Data entries:
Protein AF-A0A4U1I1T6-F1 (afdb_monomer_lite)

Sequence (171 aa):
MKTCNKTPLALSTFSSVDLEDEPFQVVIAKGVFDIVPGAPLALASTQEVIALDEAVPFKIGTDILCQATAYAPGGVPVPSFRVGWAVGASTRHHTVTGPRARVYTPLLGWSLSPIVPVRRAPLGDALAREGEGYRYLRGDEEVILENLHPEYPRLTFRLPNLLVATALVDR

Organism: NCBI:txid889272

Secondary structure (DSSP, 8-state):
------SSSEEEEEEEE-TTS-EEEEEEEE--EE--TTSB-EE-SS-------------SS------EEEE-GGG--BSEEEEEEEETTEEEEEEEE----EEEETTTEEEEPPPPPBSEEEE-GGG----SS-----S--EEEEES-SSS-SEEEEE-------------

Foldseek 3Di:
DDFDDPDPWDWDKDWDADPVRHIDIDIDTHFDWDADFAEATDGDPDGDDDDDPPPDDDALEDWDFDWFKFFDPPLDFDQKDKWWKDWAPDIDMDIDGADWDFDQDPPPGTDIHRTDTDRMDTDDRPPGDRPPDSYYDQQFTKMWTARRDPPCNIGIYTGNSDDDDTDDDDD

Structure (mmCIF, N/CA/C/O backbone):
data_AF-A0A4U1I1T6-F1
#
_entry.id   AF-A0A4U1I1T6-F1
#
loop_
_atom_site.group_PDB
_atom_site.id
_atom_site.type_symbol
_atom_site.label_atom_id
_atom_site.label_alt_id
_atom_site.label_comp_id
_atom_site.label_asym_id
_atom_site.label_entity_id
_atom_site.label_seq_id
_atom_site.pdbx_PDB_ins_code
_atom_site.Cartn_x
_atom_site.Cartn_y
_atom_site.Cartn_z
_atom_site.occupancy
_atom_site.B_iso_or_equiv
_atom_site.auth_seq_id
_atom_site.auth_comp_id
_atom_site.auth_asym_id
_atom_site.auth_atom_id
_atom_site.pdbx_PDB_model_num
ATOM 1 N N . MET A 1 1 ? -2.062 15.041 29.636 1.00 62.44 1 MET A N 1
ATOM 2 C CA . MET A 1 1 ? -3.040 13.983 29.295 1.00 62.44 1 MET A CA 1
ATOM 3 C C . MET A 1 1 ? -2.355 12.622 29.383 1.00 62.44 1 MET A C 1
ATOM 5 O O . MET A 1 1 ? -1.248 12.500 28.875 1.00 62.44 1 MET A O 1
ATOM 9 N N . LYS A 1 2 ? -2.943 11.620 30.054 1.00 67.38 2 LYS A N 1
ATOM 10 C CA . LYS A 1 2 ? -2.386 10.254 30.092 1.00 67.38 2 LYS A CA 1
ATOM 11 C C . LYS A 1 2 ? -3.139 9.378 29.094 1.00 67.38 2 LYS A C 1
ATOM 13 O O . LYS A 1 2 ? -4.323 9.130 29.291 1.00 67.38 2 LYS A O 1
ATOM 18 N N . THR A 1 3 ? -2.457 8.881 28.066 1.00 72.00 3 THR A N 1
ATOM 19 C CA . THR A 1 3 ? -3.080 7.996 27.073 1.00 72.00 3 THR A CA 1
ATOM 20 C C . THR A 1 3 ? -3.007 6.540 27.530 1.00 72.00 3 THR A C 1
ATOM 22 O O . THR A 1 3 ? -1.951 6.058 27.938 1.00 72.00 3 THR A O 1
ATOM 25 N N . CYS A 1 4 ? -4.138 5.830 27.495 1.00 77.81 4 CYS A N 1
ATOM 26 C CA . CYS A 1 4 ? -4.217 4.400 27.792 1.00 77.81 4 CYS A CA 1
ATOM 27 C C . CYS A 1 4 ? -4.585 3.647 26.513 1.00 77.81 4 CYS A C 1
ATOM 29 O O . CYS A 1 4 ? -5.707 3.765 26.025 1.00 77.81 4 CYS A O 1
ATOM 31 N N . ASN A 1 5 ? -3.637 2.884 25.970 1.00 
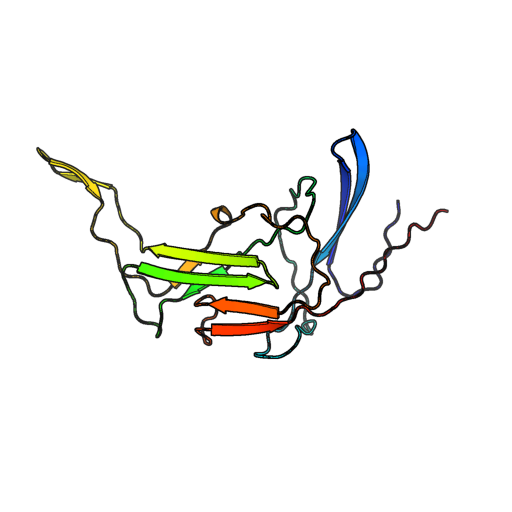81.62 5 ASN A N 1
ATOM 32 C CA . ASN A 1 5 ? -3.860 2.071 24.783 1.00 81.62 5 ASN A CA 1
ATOM 33 C C . ASN A 1 5 ? -4.319 0.664 25.186 1.00 81.62 5 ASN A C 1
ATOM 35 O O . ASN A 1 5 ? -3.587 -0.055 25.861 1.00 81.62 5 ASN A O 1
ATOM 39 N N . LYS A 1 6 ? -5.534 0.285 24.779 1.00 84.06 6 LYS A N 1
ATOM 40 C CA . LYS A 1 6 ? -6.099 -1.063 24.982 1.00 84.06 6 LYS A CA 1
ATOM 41 C C . LYS A 1 6 ? -6.043 -1.930 23.718 1.00 84.06 6 LYS A C 1
ATOM 43 O O . LYS A 1 6 ? -6.644 -2.998 23.684 1.00 84.06 6 LYS A O 1
ATOM 48 N N . THR A 1 7 ? -5.365 -1.456 22.678 1.00 83.12 7 THR A N 1
ATOM 49 C CA . THR A 1 7 ? -5.204 -2.147 21.395 1.00 83.12 7 THR A CA 1
ATOM 50 C C . THR A 1 7 ? -3.774 -2.683 21.266 1.00 83.12 7 THR A C 1
ATOM 52 O O . THR A 1 7 ? -2.875 -2.174 21.938 1.00 83.12 7 THR A O 1
ATOM 55 N N . PRO A 1 8 ? -3.528 -3.669 20.386 1.00 84.25 8 PRO A N 1
ATOM 56 C CA . PRO A 1 8 ? -2.169 -4.098 20.051 1.00 84.25 8 PRO A CA 1
ATOM 57 C C . PRO A 1 8 ? -1.422 -3.107 19.136 1.00 84.25 8 PRO A C 1
ATOM 59 O O . PRO A 1 8 ? -0.280 -3.368 18.770 1.00 84.25 8 PRO A O 1
ATOM 62 N N . LEU A 1 9 ? -2.053 -1.996 18.737 1.00 87.12 9 LEU A N 1
ATOM 63 C CA . LEU A 1 9 ? -1.491 -1.023 17.800 1.00 87.12 9 LEU A CA 1
ATOM 64 C C . LEU A 1 9 ? -0.429 -0.161 18.483 1.00 87.12 9 LEU A C 1
ATOM 66 O O . LEU A 1 9 ? -0.595 0.238 19.635 1.00 87.12 9 LEU A O 1
ATOM 70 N N . ALA A 1 10 ? 0.632 0.195 17.765 1.00 87.19 10 ALA A N 1
ATOM 71 C CA . ALA A 1 10 ? 1.562 1.224 18.211 1.00 87.19 10 ALA A CA 1
ATOM 72 C C . ALA A 1 10 ? 0.858 2.588 18.239 1.00 87.19 10 ALA A C 1
ATOM 74 O O . ALA A 1 10 ? 0.113 2.933 17.324 1.00 87.19 10 ALA A O 1
ATOM 75 N N . LEU A 1 11 ? 1.096 3.367 19.292 1.00 84.56 11 LEU A N 1
ATOM 76 C CA . LEU A 1 11 ? 0.408 4.631 19.536 1.00 84.56 11 LEU A CA 1
ATOM 77 C C . LEU A 1 11 ? 1.404 5.795 19.537 1.00 84.56 11 LEU A C 1
ATOM 79 O O . LEU A 1 11 ? 2.357 5.773 20.313 1.00 84.56 11 LEU A O 1
ATOM 83 N N . SER A 1 12 ? 1.113 6.832 18.752 1.00 84.25 12 SER A N 1
ATOM 84 C CA . SER A 1 12 ? 1.759 8.150 18.847 1.00 84.25 12 SER A CA 1
ATOM 85 C C . SER A 1 12 ? 0.694 9.218 19.093 1.00 84.25 12 SER A C 1
ATOM 87 O O . SER A 1 12 ? -0.420 9.128 18.573 1.00 84.25 12 SER A O 1
ATOM 89 N N . THR A 1 13 ? 1.014 10.238 19.887 1.00 83.00 13 THR A N 1
ATOM 90 C CA . THR A 1 13 ? 0.098 11.352 20.163 1.00 83.00 13 THR A CA 1
ATOM 91 C C . THR A 1 13 ? 0.864 12.663 20.233 1.00 83.00 13 THR A C 1
ATOM 93 O O . THR A 1 13 ? 1.878 12.725 20.924 1.00 83.00 13 THR A O 1
ATOM 96 N N . PHE A 1 14 ? 0.352 13.718 19.608 1.00 84.56 14 PHE A N 1
ATOM 97 C CA . PHE A 1 14 ? 0.899 15.073 19.711 1.00 84.56 14 PHE A CA 1
ATOM 98 C C . PHE A 1 14 ? -0.227 16.107 19.676 1.00 84.56 14 PHE A C 1
ATOM 100 O O . PHE A 1 14 ? -1.327 15.817 19.205 1.00 84.56 14 PHE A O 1
ATOM 107 N N . SER A 1 15 ? 0.025 17.290 20.222 1.00 86.12 15 SER A N 1
ATOM 108 C CA . SER A 1 15 ? -0.927 18.401 20.187 1.00 86.12 15 SER A CA 1
ATOM 109 C C . SER A 1 15 ? -0.653 19.285 18.972 1.00 86.12 15 SER A C 1
ATOM 111 O O . SER A 1 15 ? 0.494 19.424 18.548 1.00 86.12 15 SER A O 1
ATOM 113 N N . SER A 1 16 ? -1.703 19.870 18.411 1.00 85.56 16 SER A N 1
ATOM 114 C CA . SER A 1 16 ? -1.637 20.783 17.272 1.00 85.56 16 SER A CA 1
ATOM 115 C C . SER A 1 16 ? -2.718 21.858 17.414 1.00 85.56 16 SER A C 1
ATOM 117 O O . SER A 1 16 ? -3.456 21.851 18.400 1.00 85.56 16 SER A O 1
ATOM 119 N N . VAL A 1 17 ? -2.789 22.780 16.461 1.00 85.75 17 VAL A N 1
ATOM 120 C CA . VAL A 1 17 ? -3.828 23.812 16.380 1.00 85.75 17 VAL A CA 1
ATOM 121 C C . VAL A 1 17 ? -4.513 23.725 15.025 1.00 85.75 17 VAL A C 1
ATOM 123 O O . VAL A 1 17 ? -3.873 23.358 14.033 1.00 85.75 17 VAL A O 1
ATOM 126 N N . ASP A 1 18 ? -5.817 23.967 14.990 1.00 84.31 18 ASP A N 1
ATOM 127 C CA . ASP A 1 18 ? -6.570 23.995 13.739 1.00 84.31 18 ASP A CA 1
ATOM 128 C C . ASP A 1 18 ? -6.393 25.334 12.991 1.00 84.31 18 ASP A C 1
ATOM 130 O O . ASP A 1 18 ? -5.479 26.109 13.273 1.00 84.31 18 ASP A O 1
ATOM 134 N N . LEU A 1 19 ? -7.227 25.588 11.976 1.00 83.00 19 LEU A N 1
ATOM 135 C CA . LEU A 1 19 ? -7.156 26.818 11.174 1.00 83.00 19 LEU A CA 1
ATOM 136 C C . LEU A 1 19 ? -7.570 28.084 11.947 1.00 83.00 19 LEU A C 1
ATOM 138 O O . LEU A 1 19 ? -7.325 29.183 11.451 1.00 83.00 19 LEU A O 1
ATOM 142 N N . GLU A 1 20 ? -8.205 27.937 13.110 1.00 89.06 20 GLU A N 1
ATOM 143 C CA . GLU A 1 20 ? -8.663 29.021 13.985 1.00 89.06 20 GLU A CA 1
ATOM 144 C C . GLU A 1 20 ? -7.752 29.180 15.219 1.00 89.06 20 GLU A C 1
ATOM 146 O O . GLU A 1 20 ? -8.106 29.886 16.159 1.00 89.06 20 GLU A O 1
ATOM 151 N N . ASP A 1 21 ? -6.567 28.552 15.202 1.00 88.00 21 ASP A N 1
ATOM 152 C CA . ASP A 1 21 ? -5.613 28.473 16.317 1.00 88.00 21 ASP A CA 1
ATOM 153 C C . ASP A 1 21 ? -6.151 27.728 17.560 1.00 88.00 21 ASP A C 1
ATOM 155 O O . ASP A 1 21 ? -5.541 27.771 18.635 1.00 88.00 21 ASP A O 1
ATOM 159 N N . GLU A 1 22 ? -7.252 26.980 17.428 1.00 88.88 22 GLU A N 1
ATOM 160 C CA . GLU A 1 22 ? -7.821 26.219 18.537 1.00 88.88 22 GLU A CA 1
ATOM 161 C C . GLU A 1 22 ? -7.041 24.909 18.752 1.00 88.88 22 GLU A C 1
ATOM 163 O O . GLU A 1 22 ? -6.776 24.156 17.803 1.00 88.88 22 GLU A O 1
ATOM 168 N N . PRO A 1 23 ? -6.634 24.596 19.997 1.00 87.44 23 PRO A N 1
ATOM 169 C CA . PRO A 1 23 ? -5.812 23.432 20.276 1.00 87.44 23 PRO A CA 1
ATOM 170 C C . PRO A 1 23 ? -6.610 22.134 20.142 1.00 87.44 23 PRO A C 1
ATOM 172 O O . PRO A 1 23 ? -7.677 21.960 20.733 1.00 87.44 23 PRO A O 1
ATOM 175 N N . PHE A 1 24 ? -6.024 21.151 19.465 1.00 83.19 24 PHE A N 1
ATOM 176 C CA . PHE A 1 24 ? -6.558 19.797 19.392 1.00 83.19 24 PHE A CA 1
ATOM 177 C C . PHE A 1 24 ? -5.471 18.739 19.593 1.00 83.19 24 PHE A C 1
ATOM 179 O O . PHE A 1 24 ? -4.265 18.991 19.510 1.00 83.19 24 PHE A O 1
ATOM 186 N N . GLN A 1 25 ? -5.908 17.517 19.886 1.00 83.06 25 GLN A N 1
ATOM 187 C CA . GLN A 1 25 ? -5.027 16.384 20.125 1.00 83.06 25 GLN A CA 1
ATOM 188 C C . GLN A 1 25 ? -5.090 15.402 18.958 1.00 83.06 25 GLN A C 1
ATOM 190 O O . GLN A 1 25 ? -6.158 14.895 18.619 1.00 83.06 25 GLN A O 1
ATOM 195 N N . VAL A 1 26 ? -3.931 15.065 18.399 1.00 81.94 26 VAL A N 1
ATOM 196 C CA . VAL A 1 26 ? -3.796 14.007 17.399 1.00 81.94 26 VAL A CA 1
ATOM 197 C C . VAL A 1 26 ? -3.507 12.683 18.093 1.00 81.94 26 VAL A C 1
ATOM 199 O O . VAL A 1 26 ? -2.675 12.603 19.007 1.00 81.94 26 VAL A O 1
ATOM 202 N N . VAL A 1 27 ? -4.198 11.640 17.634 1.00 83.25 27 VAL A N 1
ATOM 203 C CA . VAL A 1 27 ? -3.990 10.248 18.031 1.00 83.25 27 VAL A CA 1
ATOM 204 C C . VAL A 1 27 ? -3.716 9.426 16.778 1.00 83.25 27 VAL A C 1
ATOM 206 O O . VAL A 1 27 ? -4.550 9.367 15.879 1.00 83.25 27 VAL A O 1
ATOM 209 N N . ILE A 1 28 ? -2.554 8.779 16.727 1.00 83.56 28 ILE A N 1
ATOM 210 C CA . ILE A 1 28 ? -2.149 7.903 15.628 1.00 83.56 28 ILE A CA 1
ATOM 211 C C . ILE A 1 28 ? -2.054 6.479 16.159 1.00 83.56 28 ILE A C 1
ATOM 213 O O . ILE A 1 28 ? -1.258 6.207 17.057 1.00 83.56 28 ILE A O 1
ATOM 217 N N . ALA A 1 29 ? -2.829 5.573 15.568 1.00 85.31 29 ALA A N 1
ATOM 218 C CA . ALA A 1 29 ? -2.722 4.140 15.801 1.00 85.31 29 ALA A CA 1
ATOM 219 C C . ALA A 1 29 ? -2.100 3.468 14.569 1.00 85.31 29 ALA A C 1
ATOM 221 O O . ALA A 1 29 ? -2.626 3.575 13.463 1.00 85.31 29 ALA A O 1
ATOM 222 N N . LYS A 1 30 ? -0.964 2.798 14.757 1.00 87.44 30 LYS A N 1
ATOM 223 C CA . LYS A 1 30 ? -0.170 2.152 13.705 1.00 87.44 30 LYS A CA 1
ATOM 224 C C . LYS A 1 30 ? -0.226 0.642 13.897 1.00 87.44 30 LYS A C 1
ATOM 226 O O . LYS A 1 30 ? -0.022 0.157 15.009 1.00 87.44 30 LYS A O 1
ATOM 231 N N . GLY A 1 31 ? -0.480 -0.096 12.825 1.00 88.88 31 GLY A N 1
ATOM 232 C CA . GLY A 1 31 ? -0.521 -1.552 12.868 1.00 88.88 31 GLY A CA 1
ATOM 233 C C . GLY A 1 31 ? -0.065 -2.176 11.564 1.00 88.88 31 GLY A C 1
ATOM 234 O O . GLY A 1 31 ? -0.173 -1.565 10.501 1.00 88.88 31 GLY A O 1
ATOM 235 N N . VAL A 1 32 ? 0.434 -3.400 11.673 1.00 92.31 32 VAL A N 1
ATOM 236 C CA . VAL A 1 32 ? 0.719 -4.277 10.540 1.00 92.31 32 VAL A CA 1
ATOM 237 C C . VAL A 1 32 ? -0.510 -5.141 10.285 1.00 92.31 32 VAL A C 1
ATOM 239 O O . VAL A 1 32 ? -1.097 -5.697 11.222 1.00 92.31 32 VAL A O 1
ATOM 242 N N . PHE A 1 33 ? -0.894 -5.238 9.015 1.00 93.00 33 PHE A N 1
ATOM 243 C CA . PHE A 1 33 ? -2.070 -5.967 8.566 1.00 93.00 33 PHE A CA 1
ATOM 244 C C . PHE A 1 33 ? -1.711 -6.953 7.463 1.00 93.00 33 PHE A C 1
ATOM 246 O O . PHE A 1 33 ? -0.930 -6.628 6.569 1.00 93.00 33 PHE A O 1
ATOM 253 N N . ASP A 1 34 ? -2.348 -8.118 7.497 1.00 93.25 34 ASP A N 1
ATOM 254 C CA . ASP A 1 34 ? -2.270 -9.099 6.428 1.00 93.25 34 ASP A CA 1
ATOM 255 C C . ASP A 1 34 ? -3.204 -8.693 5.287 1.00 93.25 34 ASP A C 1
ATOM 257 O O . ASP A 1 34 ? -4.404 -8.462 5.480 1.00 93.25 34 ASP A O 1
ATOM 261 N N . ILE A 1 35 ? -2.643 -8.621 4.079 1.00 92.75 35 ILE A N 1
ATOM 262 C CA . ILE A 1 35 ? -3.406 -8.368 2.860 1.00 92.75 35 ILE A CA 1
ATOM 263 C C . ILE A 1 35 ? -3.799 -9.709 2.254 1.00 92.75 35 ILE A C 1
ATOM 265 O O . ILE A 1 35 ? -2.966 -10.430 1.706 1.00 92.75 35 ILE A O 1
ATOM 269 N N . VAL A 1 36 ? -5.091 -10.019 2.314 1.00 89.56 36 VAL A N 1
ATOM 270 C CA . VAL A 1 36 ? -5.667 -11.200 1.670 1.00 89.56 36 VAL A CA 1
ATOM 271 C C . VAL A 1 36 ? -6.554 -10.739 0.509 1.00 89.56 36 VAL A C 1
ATOM 273 O O . VAL A 1 36 ? -7.460 -9.929 0.729 1.00 89.56 36 VAL A O 1
ATOM 276 N N . PRO A 1 37 ? -6.326 -11.223 -0.730 1.00 93.69 37 PRO A N 1
ATOM 277 C CA . PRO A 1 37 ? -7.136 -10.838 -1.880 1.00 93.69 37 PRO A CA 1
ATOM 278 C C . PRO A 1 37 ? -8.638 -11.034 -1.632 1.00 93.69 37 PRO A C 1
ATOM 280 O O . PRO A 1 37 ? -9.088 -12.112 -1.252 1.00 93.69 37 PRO A O 1
ATOM 283 N N . GLY A 1 38 ? -9.415 -9.980 -1.867 1.00 92.00 38 GLY A N 1
ATOM 284 C CA . GLY A 1 38 ? -10.870 -9.956 -1.734 1.00 92.00 38 GLY A CA 1
ATOM 285 C C . GLY A 1 38 ? -11.399 -9.907 -0.297 1.00 92.00 38 GLY A C 1
ATOM 286 O O . GLY A 1 38 ? -12.611 -9.815 -0.119 1.00 92.00 38 GLY A O 1
ATOM 287 N N . ALA A 1 39 ? -10.535 -9.940 0.720 1.00 92.06 39 ALA A N 1
ATOM 288 C CA . ALA A 1 39 ? -10.943 -9.939 2.121 1.00 92.06 39 ALA A CA 1
ATOM 289 C C . ALA A 1 39 ? -10.639 -8.597 2.814 1.00 92.06 39 ALA A C 1
ATOM 291 O O . ALA A 1 39 ? -9.796 -7.823 2.347 1.00 92.06 39 ALA A O 1
ATOM 292 N N . PRO A 1 40 ? -11.319 -8.286 3.932 1.00 94.56 40 PRO A N 1
ATOM 293 C CA . PRO A 1 40 ? -10.883 -7.224 4.827 1.00 94.56 40 PRO A CA 1
ATOM 294 C C . PRO A 1 40 ? -9.486 -7.503 5.383 1.00 94.56 40 PRO A C 1
ATOM 296 O O . PRO A 1 40 ? -9.140 -8.655 5.651 1.00 94.56 40 PRO A O 1
ATOM 299 N N . LEU A 1 41 ? -8.710 -6.441 5.595 1.00 94.44 41 LEU A N 1
ATOM 300 C CA . LEU A 1 41 ? -7.442 -6.516 6.310 1.00 94.44 41 LEU A CA 1
ATOM 301 C C . LEU A 1 41 ? -7.644 -7.156 7.689 1.00 94.44 41 LEU A C 1
ATOM 303 O O . LEU A 1 41 ? -8.540 -6.771 8.442 1.00 94.44 41 LEU A O 1
ATOM 307 N N . ALA A 1 42 ? -6.773 -8.099 8.031 1.00 91.81 42 ALA A N 1
ATOM 308 C CA . ALA A 1 42 ? -6.689 -8.675 9.367 1.00 91.81 42 ALA A CA 1
ATOM 309 C C . ALA A 1 42 ? -5.436 -8.147 10.064 1.00 91.81 42 ALA A C 1
ATOM 311 O O . ALA A 1 42 ? -4.418 -7.921 9.415 1.00 91.81 42 ALA A O 1
ATOM 312 N N . LEU A 1 43 ? -5.493 -7.932 11.381 1.00 91.56 43 LEU A N 1
ATOM 313 C CA . LEU A 1 43 ? -4.284 -7.602 12.135 1.00 91.56 43 LEU A CA 1
ATOM 314 C C . LEU A 1 43 ? -3.298 -8.762 12.046 1.00 91.56 43 LEU A C 1
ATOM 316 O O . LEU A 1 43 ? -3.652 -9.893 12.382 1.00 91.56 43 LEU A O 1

Assignment: A word-for-word copy of the lines above from the one with "ATOM 196 C CA" through the one with "ATOM 224 C C", inclusive, is the only output wanted.

Response to this task:
ATOM 196 C CA . VAL A 1 26 ? -3.796 14.007 17.399 1.00 81.94 26 VAL A CA 1
ATOM 197 C C . VAL A 1 26 ? -3.507 12.683 18.093 1.00 81.94 26 VAL A C 1
ATOM 199 O O . VAL A 1 26 ? -2.675 12.603 19.007 1.00 81.94 26 VAL A O 1
ATOM 202 N N . VAL A 1 27 ? -4.198 11.640 17.634 1.00 83.25 27 VAL A N 1
ATOM 203 C CA . VAL A 1 27 ? -3.990 10.248 18.031 1.00 83.25 27 VAL A CA 1
ATOM 204 C C . VAL A 1 27 ? -3.716 9.426 16.778 1.00 83.25 27 VAL A C 1
ATOM 206 O O . VAL A 1 27 ? -4.550 9.367 15.879 1.00 83.25 27 VAL A O 1
ATOM 209 N N . ILE A 1 28 ? -2.554 8.779 16.727 1.00 83.56 28 ILE A N 1
ATOM 210 C CA . ILE A 1 28 ? -2.149 7.903 15.628 1.00 83.56 28 ILE A CA 1
ATOM 211 C C . ILE A 1 28 ? -2.054 6.479 16.159 1.00 83.56 28 ILE A C 1
ATOM 213 O O . ILE A 1 28 ? -1.258 6.207 17.057 1.00 83.56 28 ILE A O 1
ATOM 217 N N . ALA A 1 29 ? -2.829 5.573 15.568 1.00 85.31 29 ALA A N 1
ATOM 218 C CA . ALA A 1 29 ? -2.722 4.140 15.801 1.00 85.31 29 ALA A CA 1
ATOM 219 C C . ALA A 1 29 ? -2.100 3.468 14.569 1.00 85.31 29 ALA A C 1
ATOM 221 O O . ALA A 1 29 ? -2.626 3.575 13.463 1.00 85.31 29 ALA A O 1
ATOM 222 N N . LYS A 1 30 ? -0.964 2.798 14.757 1.00 87.44 30 LYS A N 1
ATOM 223 C CA . LYS A 1 30 ? -0.170 2.152 13.705 1.00 87.44 30 LYS A CA 1
ATOM 224 C C . LYS A 1 30 ? -0.226 0.642 13.897 1.00 87.44 30 LYS A C 1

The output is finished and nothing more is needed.